Douglas & Gordon’s February 2010 Market Report
Thursday, March 11, 2010 by Ivor Dickinson
For the second month running, the amount of property available for sale is steadily growing. It is still less than this time last year, but only by 7%. The number of new properties coming to the market is also healthy - not as many as in January, but still 40% more than February 2009 and likewise valuations are up 32% for the same period.
There is still a strong desire to invest in London property with sales applicants remaining at the same high level as January and the number of sales agreed higher than in any of the previous 12 months and 38% more than February 2009.
Prices in Central London will therefore continue to rise, as heavy demand remains. However, with more stock slowly becoming available, the rate of price growth should begin to slow.

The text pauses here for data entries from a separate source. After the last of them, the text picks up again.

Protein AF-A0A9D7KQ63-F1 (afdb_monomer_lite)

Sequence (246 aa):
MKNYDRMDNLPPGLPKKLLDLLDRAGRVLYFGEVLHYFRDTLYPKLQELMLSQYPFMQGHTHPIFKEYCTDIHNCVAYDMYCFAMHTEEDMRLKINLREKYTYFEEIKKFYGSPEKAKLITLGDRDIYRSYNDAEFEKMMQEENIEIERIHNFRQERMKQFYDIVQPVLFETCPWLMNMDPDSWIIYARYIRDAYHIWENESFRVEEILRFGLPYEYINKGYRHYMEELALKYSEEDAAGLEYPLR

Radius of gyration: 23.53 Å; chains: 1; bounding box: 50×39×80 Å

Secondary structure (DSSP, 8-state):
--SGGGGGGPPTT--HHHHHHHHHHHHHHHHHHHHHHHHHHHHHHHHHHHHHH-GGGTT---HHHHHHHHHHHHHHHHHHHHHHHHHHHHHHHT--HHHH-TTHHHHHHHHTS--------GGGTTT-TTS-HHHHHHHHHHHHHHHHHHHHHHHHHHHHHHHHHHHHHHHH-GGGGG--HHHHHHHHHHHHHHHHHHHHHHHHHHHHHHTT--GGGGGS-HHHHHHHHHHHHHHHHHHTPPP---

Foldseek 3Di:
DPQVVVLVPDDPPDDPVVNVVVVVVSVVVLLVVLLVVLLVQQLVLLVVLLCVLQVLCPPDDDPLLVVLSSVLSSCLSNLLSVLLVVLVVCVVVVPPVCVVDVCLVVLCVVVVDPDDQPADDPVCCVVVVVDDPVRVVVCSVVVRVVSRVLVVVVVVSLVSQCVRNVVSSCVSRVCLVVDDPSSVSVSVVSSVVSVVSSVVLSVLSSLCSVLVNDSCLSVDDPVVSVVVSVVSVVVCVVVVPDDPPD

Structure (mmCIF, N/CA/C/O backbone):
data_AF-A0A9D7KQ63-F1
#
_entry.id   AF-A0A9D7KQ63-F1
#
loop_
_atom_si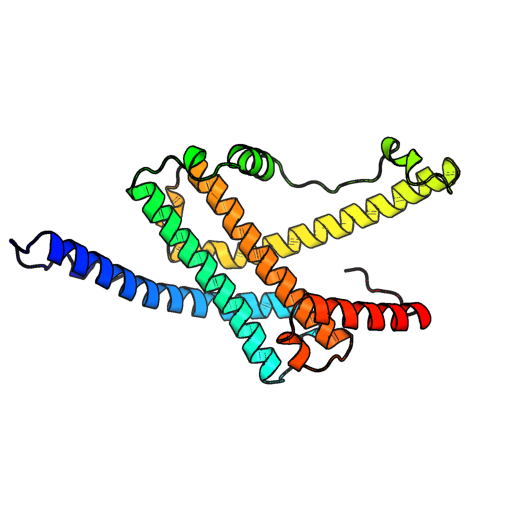te.group_PDB
_atom_site.id
_atom_site.type_symbol
_atom_site.label_atom_id
_atom_site.label_alt_id
_atom_site.label_comp_id
_atom_site.label_asym_id
_atom_site.label_entity_id
_atom_site.label_seq_id
_atom_site.pdbx_PDB_ins_code
_atom_site.Cartn_x
_atom_site.Cartn_y
_atom_site.Cartn_z
_atom_site.occupancy
_atom_site.B_iso_or_equiv
_atom_site.auth_seq_id
_atom_site.auth_comp_id
_atom_site.auth_asym_id
_atom_site.auth_atom_id
_atom_site.pdbx_PDB_model_num
ATOM 1 N N . MET A 1 1 ? 13.349 -13.004 -20.798 1.00 45.22 1 MET A N 1
ATOM 2 C CA . MET A 1 1 ? 14.654 -12.361 -21.087 1.00 45.22 1 MET A CA 1
ATOM 3 C C . MET A 1 1 ? 15.207 -12.598 -22.515 1.00 45.22 1 MET A C 1
ATOM 5 O O . MET A 1 1 ? 16.390 -12.389 -22.708 1.00 45.22 1 MET A O 1
ATOM 9 N N . LYS A 1 2 ? 14.407 -12.996 -23.531 1.00 36.81 2 LYS A N 1
ATOM 10 C CA . LYS A 1 2 ? 14.905 -13.358 -24.890 1.00 36.81 2 LYS A CA 1
ATOM 11 C C . LYS A 1 2 ? 14.517 -12.399 -26.035 1.00 36.81 2 LYS A C 1
ATOM 13 O O . LYS A 1 2 ? 14.888 -12.646 -27.176 1.00 36.81 2 LYS A O 1
ATOM 18 N N . ASN A 1 3 ? 13.740 -11.344 -25.773 1.00 39.94 3 ASN A N 1
ATOM 19 C CA . ASN A 1 3 ? 13.172 -10.508 -26.843 1.00 39.94 3 ASN A CA 1
ATOM 20 C C . ASN A 1 3 ? 13.951 -9.215 -27.143 1.00 39.94 3 ASN A C 1
ATOM 22 O O . ASN A 1 3 ? 13.790 -8.679 -28.237 1.00 39.94 3 ASN A O 1
ATOM 26 N N . TYR A 1 4 ? 14.850 -8.764 -26.258 1.00 41.56 4 TYR A N 1
ATOM 27 C CA . TYR A 1 4 ? 15.764 -7.650 -26.568 1.00 41.56 4 TYR A CA 1
ATOM 28 C C . TYR A 1 4 ? 16.887 -8.047 -27.546 1.00 41.56 4 TYR A C 1
ATOM 30 O O . TYR A 1 4 ? 17.291 -7.221 -28.358 1.00 41.56 4 TYR A O 1
ATOM 38 N N . ASP A 1 5 ? 17.267 -9.331 -27.598 1.00 44.19 5 ASP A N 1
ATOM 39 C CA . ASP A 1 5 ? 18.263 -9.874 -28.547 1.00 44.19 5 ASP A CA 1
ATOM 40 C C . ASP A 1 5 ? 17.837 -9.772 -30.032 1.00 44.19 5 ASP A C 1
ATOM 42 O O . ASP A 1 5 ? 18.600 -10.090 -30.945 1.00 44.19 5 ASP A O 1
ATOM 46 N N . ARG A 1 6 ? 16.595 -9.355 -30.324 1.00 47.97 6 ARG A N 1
ATOM 47 C CA . ARG A 1 6 ? 16.101 -9.204 -31.704 1.00 47.97 6 ARG A CA 1
ATOM 48 C C . ARG A 1 6 ? 16.446 -7.858 -32.342 1.00 47.97 6 ARG A C 1
ATOM 50 O O . ARG A 1 6 ? 16.360 -7.762 -33.565 1.00 47.97 6 ARG A O 1
ATOM 57 N N . MET A 1 7 ? 16.844 -6.845 -31.567 1.00 51.84 7 MET A N 1
ATOM 58 C CA . MET A 1 7 ? 17.239 -5.543 -32.130 1.00 51.84 7 MET A CA 1
ATOM 59 C C . MET A 1 7 ? 18.673 -5.528 -32.671 1.00 51.84 7 MET A C 1
ATOM 61 O O . MET A 1 7 ? 18.971 -4.740 -33.567 1.00 51.84 7 MET A O 1
ATOM 65 N N . ASP A 1 8 ? 19.518 -6.462 -32.233 1.00 54.94 8 ASP A N 1
ATOM 66 C CA . ASP A 1 8 ? 20.906 -6.597 -32.701 1.00 54.94 8 ASP A CA 1
ATOM 67 C C . ASP A 1 8 ? 21.019 -7.176 -34.125 1.00 54.94 8 ASP A C 1
ATOM 69 O O . ASP A 1 8 ? 22.082 -7.135 -34.739 1.00 54.94 8 ASP A O 1
ATOM 73 N N . ASN A 1 9 ? 19.911 -7.679 -34.685 1.00 60.56 9 ASN A N 1
ATOM 74 C CA . ASN A 1 9 ? 19.832 -8.234 -36.042 1.00 60.56 9 ASN A CA 1
ATOM 75 C C . ASN A 1 9 ? 19.203 -7.267 -37.062 1.00 60.56 9 ASN A C 1
ATOM 77 O O . ASN A 1 9 ? 18.795 -7.685 -38.151 1.00 60.56 9 ASN A O 1
ATOM 81 N N . LEU A 1 10 ? 19.072 -5.980 -36.725 1.00 65.44 10 LEU A N 1
ATOM 82 C CA . LEU A 1 10 ? 18.525 -4.994 -37.654 1.00 65.44 10 LEU A CA 1
ATOM 83 C C . LEU A 1 10 ? 19.521 -4.704 -38.796 1.00 65.44 10 LEU A C 1
ATOM 85 O O . LEU A 1 10 ? 20.716 -4.546 -38.541 1.00 65.44 10 LEU A O 1
ATOM 89 N N . PRO A 1 11 ? 19.055 -4.603 -40.058 1.00 67.25 11 PRO A N 1
ATOM 90 C CA . PRO A 1 11 ? 19.920 -4.260 -41.179 1.00 67.25 11 PRO A CA 1
ATOM 91 C C . PRO A 1 11 ? 20.665 -2.940 -40.922 1.00 67.25 11 PRO A C 1
ATOM 93 O O . PRO A 1 11 ? 20.041 -1.961 -40.495 1.00 67.25 11 PRO A O 1
ATOM 96 N N . PRO A 1 12 ? 21.974 -2.859 -41.210 1.00 68.12 12 PRO A N 1
ATOM 97 C CA . PRO A 1 12 ? 22.691 -1.596 -41.112 1.00 68.12 12 PRO A CA 1
ATOM 98 C C . PRO A 1 12 ? 22.100 -0.570 -42.095 1.00 68.12 12 PRO A C 1
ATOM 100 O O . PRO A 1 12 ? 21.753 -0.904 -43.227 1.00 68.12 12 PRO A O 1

We reported last month how concerned we were about the lack of supply in the rental sector and regrettably, February figures have not provided any reason for optimism. The last time D&G did so few rental valuations was December ’08 (not a notoriously busy month in any year). The total number of properties available to let fell again in February, although only fractionally, but it is still 68% less than this time a year ago.
In January, Douglas & Gordon reported more prospective tenants registering than ever before. However, in February, registrations fell back to a more normal level, similar to this time last year.
The reason for this continued lack of stock is predominantly landlords deciding to sell as the value of their property recovers. Even though the demand for rental property is slowing (because investing is now seen as a better option and because seasonally this is a quiet time of year), rental values will still continue to rise because of the continued lack of stock.